PREFACE



Combien de générations d’archivistes et de bibliothécaires ont-elles fait des fichiers et des catalogues ? Combien de générations d’historiens et de généalogistes ont-elles créé des fichiers, dont certains ont été publiés ? Tous fichiers, inventaires, répertoires, qui furent écrits ou imprimés à l’encre sur du papier ! Né en 1949, j’ai fait mes études en un temps où nous percevions que l’ordinateur apporterait quelque chose à nos professions, mais nous ne voyions pas quoi ni comment… Peu à peu, les pratiques de nos métiers, comme celles de tant d’autres, ont été bouleversées par l’ordinateur, et peut-être surtout par Internet. Tel fichier, hier consultable dans telle salle de tel établissement, est désormais informatisé et peut être consulté par n’importe qui, n’importe où, n’importe quand. D’une part, donc, on convertit des fichiers et catalogues existants, et d’autre part, on ne crée plus de fichiers que sous forme informatisée.



Cela, c’est l’accessibilité des données, mais le site que voici est un bel exemple d’un nouvel effet d’Internet, qui découle du précédent : l’équipe qui crée le présent dictionnaire ne se serait pas engagée dans pareille aventure si elle n’avait eu la possibilité de l’ouvrir à tout un chacun. Un tel travail en circuit fermé n’aurait pas eu de sens, en tout cas pas pour eux. Par ailleurs, cette équipe est parisienne, et on sait combien l’histoire et la généalogie parisiennes souffrent de la destruction, en mai 1871, des registres de catholicité antérieurs à 1792, et de l’état civil antérieur à 1860.

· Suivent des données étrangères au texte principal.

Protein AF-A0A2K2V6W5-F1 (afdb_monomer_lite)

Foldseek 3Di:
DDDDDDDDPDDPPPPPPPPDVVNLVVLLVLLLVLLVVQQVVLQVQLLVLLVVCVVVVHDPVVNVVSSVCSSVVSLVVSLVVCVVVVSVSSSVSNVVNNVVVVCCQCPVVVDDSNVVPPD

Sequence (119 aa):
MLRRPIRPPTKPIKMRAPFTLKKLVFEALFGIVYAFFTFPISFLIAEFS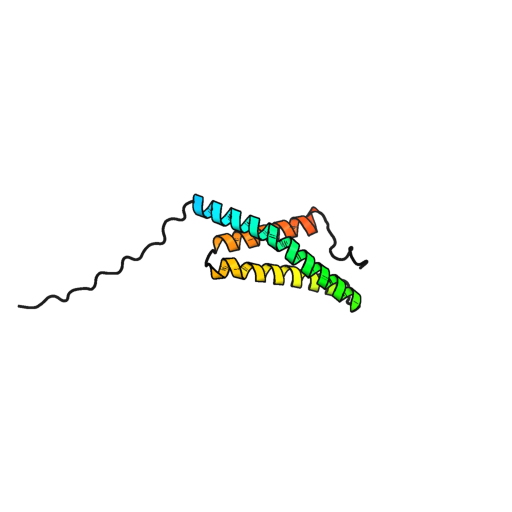VWVSSVWMLNRADALRNFNLFLWLVQLMFMIVPLYHKRYMRVIFFLVTSLLIYYAVFFAAAFDPLSLFGY

Structure (mmCIF, N/CA/C/O backbone):
data_AF-A0A2K2V6W5-F1
#
_entry.id   AF-A0A2K2V6W5-F1
#
loop_
_atom_site.group_PDB
_atom_site.id
_atom_site.type_symbol
_atom_site.label_atom_id
_atom_site.label_alt_id
_atom_site.label_comp_id
_atom_site.label_asym_id
_atom_site.label_entity_id
_atom_site.label_seq_id
_atom_site.pdbx_PDB_ins_code
_atom_site.Cartn_x
_atom_site.Cartn_y
_atom_site.Cartn_z
_atom_site.occupancy
_atom_site.B_iso_or_equiv
_atom_site.auth_seq_id
_atom_site.auth_comp_id
_atom_site.auth_asym_id
_atom_site.auth_atom_id
_atom_site.pdbx_PDB_model_num
ATOM 1 N N . MET A 1 1 ? -4.158 -10.454 72.548 1.00 58.47 1 MET A N 1
ATOM 2 C CA . MET A 1 1 ? -4.992 -9.889 71.460 1.00 58.47 1 MET A CA 1
ATOM 3 C C . MET A 1 1 ? -4.175 -9.878 70.170 1.00 58.47 1 MET A C 1
ATOM 5 O O . MET A 1 1 ? -3.274 -9.062 70.040 1.00 58.47 1 MET A O 1
ATOM 9 N N . LEU A 1 2 ? -4.414 -10.823 69.255 1.00 63.09 2 LEU A N 1
ATOM 10 C CA . LEU A 1 2 ? -3.684 -10.931 67.982 1.00 63.09 2 LEU A CA 1
ATOM 11 C C . LEU A 1 2 ? -4.284 -9.954 66.955 1.00 63.09 2 LEU A C 1
ATOM 13 O O . LEU A 1 2 ? -5.436 -10.112 66.551 1.00 63.09 2 LEU A O 1
ATOM 17 N N . ARG A 1 3 ? -3.521 -8.927 66.548 1.00 61.69 3 ARG A N 1
ATOM 18 C CA . ARG A 1 3 ? -3.907 -8.004 65.465 1.00 61.69 3 ARG A CA 1
ATOM 19 C C . ARG A 1 3 ? -3.939 -8.772 64.143 1.00 61.69 3 ARG A C 1
ATOM 21 O O . ARG A 1 3 ? -2.918 -9.294 63.706 1.00 61.69 3 ARG A O 1
ATOM 28 N N . ARG A 1 4 ? -5.108 -8.841 63.500 1.00 70.25 4 ARG A N 1
ATOM 29 C CA . ARG A 1 4 ? -5.239 -9.413 62.152 1.00 70.25 4 ARG A CA 1
ATOM 30 C C . ARG A 1 4 ? -4.472 -8.539 61.142 1.00 70.25 4 ARG A C 1
ATOM 32 O O . ARG A 1 4 ? -4.592 -7.316 61.218 1.00 70.25 4 ARG A O 1
ATOM 39 N N . PRO A 1 5 ? -3.722 -9.127 60.193 1.00 66.56 5 PRO A N 1
ATOM 40 C CA . PRO A 1 5 ? -3.057 -8.367 59.142 1.00 66.56 5 PRO A CA 1
ATOM 41 C C . PRO A 1 5 ? -4.097 -7.756 58.194 1.00 66.56 5 PRO A C 1
ATOM 43 O O . PRO A 1 5 ? -4.945 -8.455 57.634 1.00 66.56 5 PRO A O 1
ATOM 46 N N . ILE A 1 6 ? -4.033 -6.435 58.032 1.00 70.31 6 ILE A N 1
ATOM 47 C CA . ILE A 1 6 ? -4.862 -5.657 57.108 1.00 70.31 6 ILE A CA 1
ATOM 48 C C . ILE A 1 6 ? -4.394 -6.003 55.689 1.00 70.31 6 ILE A C 1
ATOM 50 O O . ILE A 1 6 ? -3.288 -5.637 55.295 1.00 70.31 6 ILE A O 1
ATOM 54 N N . ARG A 1 7 ? -5.202 -6.744 54.919 1.00 69.69 7 ARG A N 1
ATOM 55 C CA . ARG A 1 7 ? -4.909 -6.967 53.494 1.00 69.69 7 ARG A CA 1
ATOM 56 C C . ARG A 1 7 ? -5.039 -5.628 52.754 1.00 69.69 7 ARG A C 1
ATOM 58 O O . ARG A 1 7 ? -6.038 -4.939 52.968 1.00 69.69 7 ARG A O 1
ATOM 65 N N . PRO A 1 8 ? -4.083 -5.251 51.886 1.00 72.56 8 PRO A N 1
ATOM 66 C CA . PRO A 1 8 ? -4.254 -4.078 51.042 1.00 72.56 8 PRO A CA 1
ATOM 67 C C . PRO A 1 8 ? -5.456 -4.298 50.109 1.00 72.56 8 PRO A C 1
ATOM 69 O O . PRO A 1 8 ? -5.678 -5.432 49.669 1.00 72.56 8 PRO A O 1
ATOM 72 N N . PRO A 1 9 ? -6.239 -3.249 49.796 1.00 64.00 9 PRO A N 1
ATOM 73 C CA . PRO A 1 9 ? -7.337 -3.369 48.852 1.00 64.00 9 PRO A CA 1
ATOM 74 C C . PRO A 1 9 ? -6.768 -3.836 47.512 1.00 64.00 9 PRO A C 1
ATOM 76 O O . PRO A 1 9 ? -5.897 -3.190 46.923 1.00 64.00 9 PRO A O 1
ATOM 79 N N . THR A 1 10 ? -7.239 -4.989 47.044 1.00 65.75 10 THR A N 1
ATOM 80 C CA . THR A 1 10 ? -6.977 -5.486 45.699 1.00 65.75 10 THR A CA 1
ATOM 81 C C . THR A 1 10 ? -7.386 -4.394 44.717 1.00 65.75 10 THR A C 1
ATOM 83 O O . THR A 1 10 ? -8.564 -4.056 44.612 1.00 65.75 10 THR A O 1
ATOM 86 N N . LYS A 1 11 ? -6.406 -3.786 44.029 1.00 63.66 11 LYS A N 1
ATOM 87 C CA . LYS A 1 11 ? -6.673 -2.816 42.959 1.00 63.66 11 LYS A CA 1
ATOM 88 C C . LYS A 1 11 ? -7.693 -3.457 42.015 1.00 63.66 11 LYS A C 1
ATOM 90 O O . LYS A 1 11 ? -7.386 -4.524 41.479 1.00 63.66 11 LYS A O 1
ATOM 95 N N . PRO A 1 12 ? -8.877 -2.857 41.803 1.00 57.47 12 PRO A N 1
ATOM 96 C CA . PRO A 1 12 ? -9.825 -3.410 40.858 1.00 57.47 12 PRO A CA 1
ATOM 97 C C . PRO A 1 12 ? -9.128 -3.452 39.502 1.00 57.47 12 PRO A C 1
ATOM 99 O O . PRO A 1 12 ? -8.664 -2.426 38.993 1.00 57.47 12 PRO A O 1
ATOM 102 N N . ILE A 1 13 ? -9.007 -4.656 38.944 1.00 61.00 13 ILE A N 1
ATOM 103 C CA . ILE A 1 13 ? -8.612 -4.856 37.557 1.00 61.00 13 ILE A CA 1
ATOM 104 C C . ILE A 1 13 ? -9.688 -4.130 36.758 1.00 61.00 13 ILE A C 1
ATOM 106 O O . ILE A 1 13 ? -10.804 -4.625 36.617 1.00 61.00 13 ILE A O 1
ATOM 110 N N . LYS A 1 14 ? -9.393 -2.904 36.310 1.00 52.69 14 LYS A N 1
ATOM 111 C CA . LYS A 1 14 ? -10.246 -2.178 35.372 1.00 52.69 14 LYS A CA 1
ATOM 112 C C . LYS A 1 14 ? -10.262 -3.007 34.093 1.00 52.69 14 LYS A C 1
ATOM 114 O O . LYS A 1 14 ? -9.399 -2.832 33.234 1.00 52.69 14 LYS A O 1
ATOM 119 N N . MET A 1 15 ? -11.210 -3.936 33.988 1.00 48.81 15 MET A N 1
ATOM 120 C CA . MET A 1 15 ? -11.567 -4.552 32.720 1.00 48.81 15 MET A CA 1
ATOM 121 C C . MET A 1 15 ? -11.825 -3.393 31.759 1.00 48.81 15 MET A C 1
ATOM 123 O O . MET A 1 15 ? -12.671 -2.535 32.024 1.00 48.81 15 MET A O 1
ATOM 127 N N . ARG A 1 16 ? -10.992 -3.293 30.713 1.00 52.66 16 ARG A N 1
ATOM 128 C CA . ARG A 1 16 ? -11.155 -2.299 29.650 1.00 52.66 16 ARG A CA 1
ATOM 129 C C . ARG A 1 16 ? -12.614 -2.359 29.213 1.00 52.66 16 ARG A C 1
ATOM 131 O O . ARG A 1 16 ? -13.088 -3.432 28.855 1.00 52.66 16 ARG A O 1
ATOM 138 N N . ALA A 1 17 ? -13.291 -1.218 29.312 1.00 54.84 17 ALA A N 1
ATOM 139 C CA . ALA A 1 17 ? -14.700 -1.054 28.984 1.00 54.84 17 ALA A CA 1
ATOM 140 C C . ALA A 1 17 ? -15.071 -1.792 27.682 1.00 54.84 17 ALA A C 1
ATOM 142 O O . ALA A 1 17 ? -14.242 -1.831 26.762 1.00 54.84 17 ALA A O 1
ATOM 143 N N . PRO A 1 18 ? -16.293 -2.349 27.590 1.00 55.44 18 PRO A N 1
ATOM 144 C CA . PRO A 1 18 ? -16.727 -3.099 26.420 1.00 55.44 18 PRO A CA 1
ATOM 145 C C . PRO A 1 18 ? -16.536 -2.232 25.177 1.00 55.44 18 PRO A C 1
ATOM 147 O O . PRO A 1 18 ? -16.922 -1.059 25.170 1.00 55.44 18 PRO A O 1
ATOM 150 N N . PHE A 1 19 ? -15.894 -2.796 24.149 1.00 60.53 19 PHE A N 1
ATOM 151 C CA . PHE A 1 19 ? -15.759 -2.177 22.833 1.00 60.53 19 PHE A CA 1
ATOM 152 C C . PHE A 1 19 ? -17.141 -1.709 22.379 1.00 60.53 19 PHE A C 1
ATOM 154 O O . PHE A 1 19 ? -17.982 -2.498 21.959 1.00 60.53 19 PHE A O 1
ATOM 161 N N . THR A 1 20 ? -17.415 -0.417 22.527 1.00 73.50 20 THR A N 1
ATOM 162 C CA . THR A 1 20 ? -18.707 0.129 22.139 1.00 73.50 20 THR A CA 1
ATOM 163 C C . THR A 1 20 ? -18.705 0.205 20.622 1.00 73.50 20 THR A C 1
ATOM 165 O O . THR A 1 20 ? -17.771 0.763 20.046 1.00 73.50 20 THR A O 1
ATOM 168 N N . LEU A 1 21 ? -19.737 -0.324 19.967 1.00 78.25 21 LEU A N 1
ATOM 169 C CA . LEU A 1 21 ? -19.839 -0.357 18.504 1.00 78.25 21 LEU A CA 1
ATOM 170 C C . LEU A 1 21 ? -19.587 1.032 17.878 1.00 78.25 21 LEU A C 1
ATOM 172 O O . LEU A 1 21 ? -18.865 1.158 16.896 1.00 78.25 21 LEU A O 1
ATOM 176 N N . LYS A 1 22 ? -20.056 2.099 18.542 1.00 82.06 22 LYS A N 1
ATOM 177 C CA . LYS A 1 22 ? -19.782 3.503 18.181 1.00 82.06 22 LYS A CA 1
ATOM 178 C C . LYS A 1 22 ? -18.288 3.843 18.103 1.00 82.06 22 LYS A C 1
ATOM 180 O O . LYS A 1 22 ? -17.861 4.530 17.182 1.00 82.06 22 LYS A O 1
ATOM 185 N N . LYS A 1 23 ? -17.484 3.360 19.054 1.00 82.31 23 LYS A N 1
ATOM 186 C CA . LYS A 1 23 ? -16.033 3.584 19.079 1.00 82.31 23 LYS A CA 1
ATOM 187 C C . LYS A 1 23 ? -15.339 2.835 17.944 1.00 82.31 23 LYS A C 1
ATOM 189 O O . LYS A 1 23 ? -14.435 3.391 17.333 1.00 82.31 23 LYS A O 1
ATOM 194 N N . LEU A 1 24 ? -15.785 1.615 17.639 1.00 86.44 24 LEU A N 1
ATOM 195 C CA . LEU A 1 24 ? -15.267 0.843 16.509 1.00 86.44 24 LEU A CA 1
ATOM 196 C C . LEU A 1 24 ? -15.536 1.565 15.184 1.00 86.44 24 LEU A C 1
ATOM 198 O O . LEU A 1 24 ? -14.605 1.765 14.414 1.00 86.44 24 LEU A O 1
ATOM 202 N N . VAL A 1 25 ? -16.776 2.012 14.958 1.00 88.31 25 VAL A N 1
ATOM 203 C CA . VAL A 1 25 ? -17.162 2.770 13.754 1.00 88.31 25 VAL A CA 1
ATOM 204 C C . VAL A 1 25 ? -16.322 4.039 13.615 1.00 88.31 25 VAL A C 1
ATOM 206 O O . VAL A 1 25 ? -15.820 4.337 12.536 1.00 88.31 25 VAL A O 1
ATOM 209 N N . PHE A 1 26 ? -16.103 4.760 14.715 1.00 89.00 26 PHE A N 1
ATOM 210 C CA . PHE A 1 26 ? -15.270 5.958 14.704 1.00 89.00 26 PHE A CA 1
ATOM 211 C C . PHE A 1 26 ? -13.800 5.634 14.401 1.00 89.00 26 PHE A C 1
ATOM 213 O O . PHE A 1 26 ? -13.170 6.292 13.580 1.00 89.00 26 PHE A O 1
ATOM 220 N N . GLU A 1 27 ? -13.225 4.600 15.018 1.00 88.81 27 GLU A N 1
ATOM 221 C CA . GLU A 1 27 ? -11.850 4.189 14.715 1.00 88.81 27 GLU A CA 1
ATOM 222 C C . GLU A 1 27 ? -11.686 3.702 13.271 1.00 88.81 27 GLU A C 1
ATOM 224 O O . GLU A 1 27 ? -10.670 4.025 12.651 1.00 88.81 27 GLU A O 1
ATOM 229 N N . ALA A 1 28 ? -12.692 3.011 12.731 1.00 90.56 28 ALA A N 1
ATOM 230 C CA . ALA A 1 28 ? -12.733 2.560 11.348 1.00 90.56 28 ALA A CA 1
ATOM 231 C C . ALA A 1 28 ? -12.755 3.736 10.372 1.00 90.56 28 ALA A C 1
ATOM 233 O O . ALA A 1 28 ? -11.873 3.836 9.523 1.00 90.56 28 ALA A O 1
ATOM 234 N N . LEU A 1 29 ? -13.694 4.671 10.547 1.00 93.69 29 LEU A N 1
ATOM 235 C CA . LEU A 1 29 ? -13.828 5.840 9.680 1.00 93.69 29 LEU A CA 1
ATOM 236 C C . LEU A 1 29 ? -12.537 6.662 9.652 1.00 93.69 29 LEU A C 1
ATOM 238 O O . LEU A 1 29 ? -12.053 7.028 8.586 1.00 93.69 29 LEU A O 1
ATOM 242 N N . PHE A 1 30 ? -11.928 6.898 10.815 1.00 92.19 30 PHE A N 1
ATOM 243 C CA . PHE A 1 30 ? -10.656 7.613 10.871 1.00 92.19 30 PHE A CA 1
ATOM 244 C C . PHE A 1 30 ? -9.510 6.841 10.217 1.00 92.19 30 PHE A C 1
ATOM 246 O O . PHE A 1 30 ? -8.634 7.472 9.642 1.00 92.19 30 PHE A O 1
ATOM 253 N N . GLY A 1 31 ? -9.479 5.510 10.323 1.00 91.69 31 GLY A N 1
ATOM 254 C CA . GLY A 1 31 ? -8.465 4.689 9.653 1.00 91.69 31 GLY A CA 1
ATOM 255 C C . GLY A 1 31 ? -8.593 4.761 8.135 1.00 91.69 31 GLY A C 1
ATOM 256 O O . GLY A 1 31 ? -7.596 4.960 7.448 1.00 91.69 31 GLY A O 1
ATOM 257 N N . ILE A 1 32 ? -9.829 4.687 7.639 1.00 94.12 32 ILE A N 1
ATOM 258 C CA . ILE A 1 32 ? -10.171 4.793 6.218 1.00 94.12 32 ILE A CA 1
ATOM 259 C C . ILE A 1 32 ? -9.779 6.169 5.677 1.00 94.12 32 ILE A C 1
ATOM 261 O O . ILE A 1 32 ? -8.992 6.262 4.741 1.00 94.12 32 ILE A O 1
ATOM 265 N N . VAL A 1 33 ? -10.273 7.243 6.300 1.00 94.94 33 VAL A N 1
ATOM 266 C CA . VAL A 1 33 ? -9.973 8.621 5.882 1.00 94.94 33 VAL A CA 1
ATOM 267 C C . VAL A 1 33 ? -8.465 8.868 5.897 1.00 94.94 33 VAL A C 1
ATOM 269 O O . VAL A 1 33 ? -7.916 9.435 4.959 1.00 94.94 33 VAL A O 1
ATOM 272 N N . TYR A 1 34 ? -7.772 8.385 6.927 1.00 93.81 34 TYR A N 1
ATOM 273 C CA . TYR A 1 34 ? -6.323 8.516 7.014 1.00 93.81 34 TYR A CA 1
ATOM 274 C C . TYR A 1 34 ? -5.593 7.769 5.886 1.00 93.81 34 TYR A C 1
ATOM 276 O O . TYR A 1 34 ? -4.651 8.313 5.312 1.00 93.81 34 TYR A O 1
ATOM 284 N N . ALA A 1 35 ? -6.042 6.567 5.513 1.00 94.12 35 ALA A N 1
ATOM 285 C CA . ALA A 1 35 ? -5.495 5.842 4.366 1.00 94.12 35 ALA A CA 1
ATOM 286 C C . ALA A 1 35 ? -5.709 6.614 3.055 1.00 94.12 35 ALA A C 1
ATOM 288 O O . ALA A 1 35 ? -4.770 6.755 2.280 1.00 94.12 35 ALA A O 1
ATOM 289 N N . PHE A 1 36 ? -6.892 7.199 2.847 1.00 94.56 36 PHE A N 1
ATOM 290 C CA . PHE A 1 36 ? -7.178 8.011 1.659 1.00 94.56 36 PHE A CA 1
ATOM 291 C C . PHE A 1 36 ? -6.314 9.269 1.540 1.00 94.56 36 PHE A C 1
ATOM 293 O O . PHE A 1 36 ? -6.001 9.675 0.428 1.00 94.56 36 PHE A O 1
ATOM 300 N N . PHE A 1 37 ? -5.908 9.882 2.654 1.00 94.69 37 PHE A N 1
ATOM 301 C CA . PHE A 1 37 ? -5.008 11.041 2.616 1.00 94.69 37 PHE A CA 1
ATOM 302 C C . PHE A 1 37 ? -3.542 10.661 2.418 1.00 94.69 37 PHE A C 1
ATOM 304 O O . PHE A 1 37 ? -2.798 11.369 1.748 1.00 94.69 37 PHE A O 1
ATOM 311 N N . THR A 1 38 ? -3.114 9.558 3.021 1.00 95.19 38 THR A N 1
ATOM 312 C CA . THR A 1 38 ? -1.705 9.140 3.013 1.00 95.19 38 THR A CA 1
ATOM 313 C C . THR A 1 38 ? -1.329 8.389 1.745 1.00 95.19 38 THR A C 1
ATOM 315 O O . THR A 1 38 ? -0.225 8.578 1.249 1.00 95.19 38 THR A O 1
ATOM 318 N N . PHE A 1 39 ? -2.241 7.596 1.178 1.00 95.25 39 PHE A N 1
ATOM 319 C CA . PHE A 1 39 ? -1.962 6.791 -0.006 1.00 95.25 39 PHE A CA 1
ATOM 320 C C . PHE A 1 39 ? -1.527 7.634 -1.219 1.00 95.25 39 PHE A C 1
ATOM 322 O O . PHE A 1 39 ? -0.502 7.294 -1.805 1.00 95.25 39 PHE A O 1
ATOM 329 N N . PRO A 1 40 ? -2.191 8.755 -1.578 1.00 94.31 40 PRO A N 1
ATOM 330 C CA . PRO A 1 40 ? -1.726 9.618 -2.667 1.00 94.31 40 PRO A CA 1
ATOM 331 C C . PRO A 1 40 ? -0.332 10.199 -2.414 1.00 94.31 40 PRO A C 1
ATOM 333 O O . PRO A 1 40 ? 0.471 10.298 -3.333 1.00 94.31 40 PRO A O 1
ATOM 336 N N . ILE A 1 41 ? -0.013 10.543 -1.162 1.00 94.56 41 ILE A N 1
ATOM 337 C CA . ILE A 1 41 ? 1.309 11.066 -0.789 1.00 94.56 41 ILE A CA 1
ATOM 338 C C . ILE A 1 41 ? 2.376 9.979 -0.971 1.00 94.56 41 ILE A C 1
ATOM 340 O O . ILE A 1 41 ? 3.408 10.222 -1.594 1.00 94.56 41 ILE A O 1
ATOM 344 N N . SER A 1 42 ? 2.114 8.770 -0.469 1.00 95.62 42 SER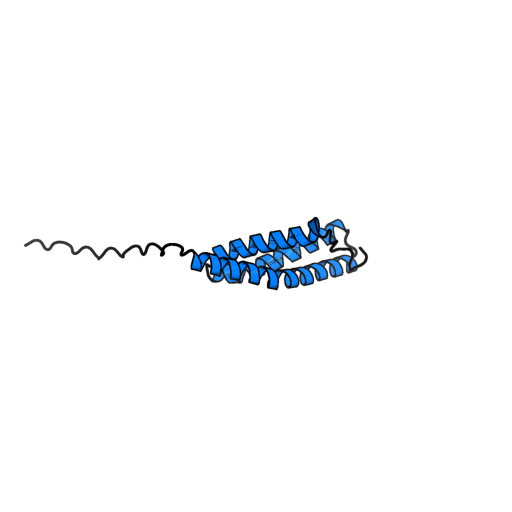 A N 1
ATOM 345 C CA . SER A 1 42 ? 2.992 7.608 -0.645 1.00 95.62 42 SER A CA 1
ATOM 346 C C . SER A 1 42 ? 3.170 7.254 -2.121 1.00 95.62 42 SER A C 1
ATOM 348 O O . SER A 1 42 ? 4.278 6.934 -2.539 1.00 95.62 42 SER A O 1
ATOM 350 N N . PHE A 1 43 ? 2.102 7.353 -2.914 1.00 94.50 43 PHE A N 1
ATOM 351 C CA . PHE A 1 43 ? 2.130 7.124 -4.354 1.00 94.50 43 PHE A CA 1
ATOM 352 C C . PHE A 1 43 ? 3.034 8.132 -5.073 1.00 94.50 43 PHE A C 1
ATOM 354 O O . PHE A 1 43 ? 3.908 7.709 -5.816 1.00 94.50 43 PHE A O 1
ATOM 361 N N . LEU A 1 44 ? 2.904 9.434 -4.796 1.00 92.94 44 LEU A N 1
ATOM 362 C CA . LEU A 1 44 ? 3.757 10.472 -5.394 1.00 92.94 44 LEU A CA 1
ATOM 363 C C . LEU A 1 44 ? 5.24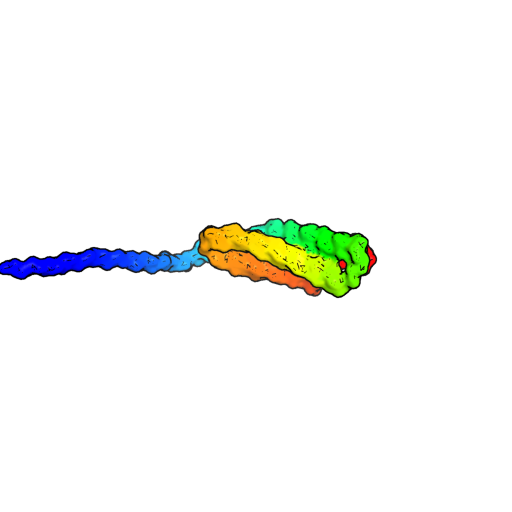1 10.287 -5.038 1.00 92.94 44 LEU A C 1
ATOM 365 O O . LEU A 1 44 ? 6.124 10.476 -5.871 1.00 92.94 44 LEU A O 1
ATOM 369 N N . ILE A 1 45 ? 5.537 9.888 -3.798 1.00 94.06 45 ILE A N 1
ATOM 370 C CA . ILE A 1 45 ? 6.918 9.604 -3.380 1.00 94.06 45 ILE A CA 1
ATOM 371 C C . ILE A 1 45 ? 7.449 8.342 -4.077 1.00 94.06 45 ILE A C 1
ATOM 373 O O . ILE A 1 45 ? 8.603 8.305 -4.505 1.00 94.06 45 ILE A O 1
ATOM 377 N N . ALA A 1 46 ? 6.618 7.310 -4.221 1.00 94.06 46 ALA A N 1
ATOM 378 C CA . ALA A 1 46 ? 6.978 6.103 -4.955 1.00 94.06 46 ALA A CA 1
ATOM 379 C C . ALA A 1 46 ? 7.192 6.382 -6.450 1.00 94.06 46 ALA A C 1
ATOM 381 O O . ALA A 1 46 ? 8.135 5.867 -7.046 1.00 94.06 46 ALA A O 1
ATOM 382 N N . GLU A 1 47 ? 6.369 7.241 -7.044 1.00 91.75 47 GLU A N 1
ATOM 383 C CA . GLU A 1 47 ? 6.503 7.714 -8.420 1.00 91.75 47 GLU A CA 1
ATOM 384 C C . GLU A 1 47 ? 7.842 8.439 -8.625 1.00 91.75 47 GLU A C 1
ATOM 386 O O . GLU A 1 47 ? 8.574 8.147 -9.573 1.00 91.75 47 GLU A O 1
ATOM 391 N N . PHE A 1 48 ? 8.249 9.285 -7.675 1.00 91.81 48 PHE A N 1
ATOM 392 C CA . PHE A 1 48 ? 9.576 9.901 -7.694 1.00 91.81 48 PHE A CA 1
ATOM 393 C C . PHE A 1 48 ? 10.709 8.858 -7.681 1.00 91.81 48 PHE A C 1
ATOM 395 O O . PHE A 1 48 ? 11.721 9.029 -8.361 1.00 91.81 48 PHE A O 1
ATOM 402 N N . SER A 1 49 ? 10.536 7.730 -6.985 1.00 91.62 49 SER A N 1
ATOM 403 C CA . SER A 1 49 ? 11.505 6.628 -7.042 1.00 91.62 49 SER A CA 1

Maintenant, voyons donc un peu ce que c’est que ce Dictionnaire des fournisseurs, artisans et commerçants de l’ameublement et de la menuiserie d’intérieur. L’équipe a entrepris de dépouiller un grand nombre de sources, manuscrites et imprimées. Fragments sauvés ou reconstitués de l’état civil parisien antérieur à 1860, registres de catholicité (et leur équivalent pour les protestants et les juifs), sources judiciaires, militaires, professionnelles, fiscales, électorales : reportez-vous au répertoire des sources étudiées, c’est un bon guide du chercheur à Paris !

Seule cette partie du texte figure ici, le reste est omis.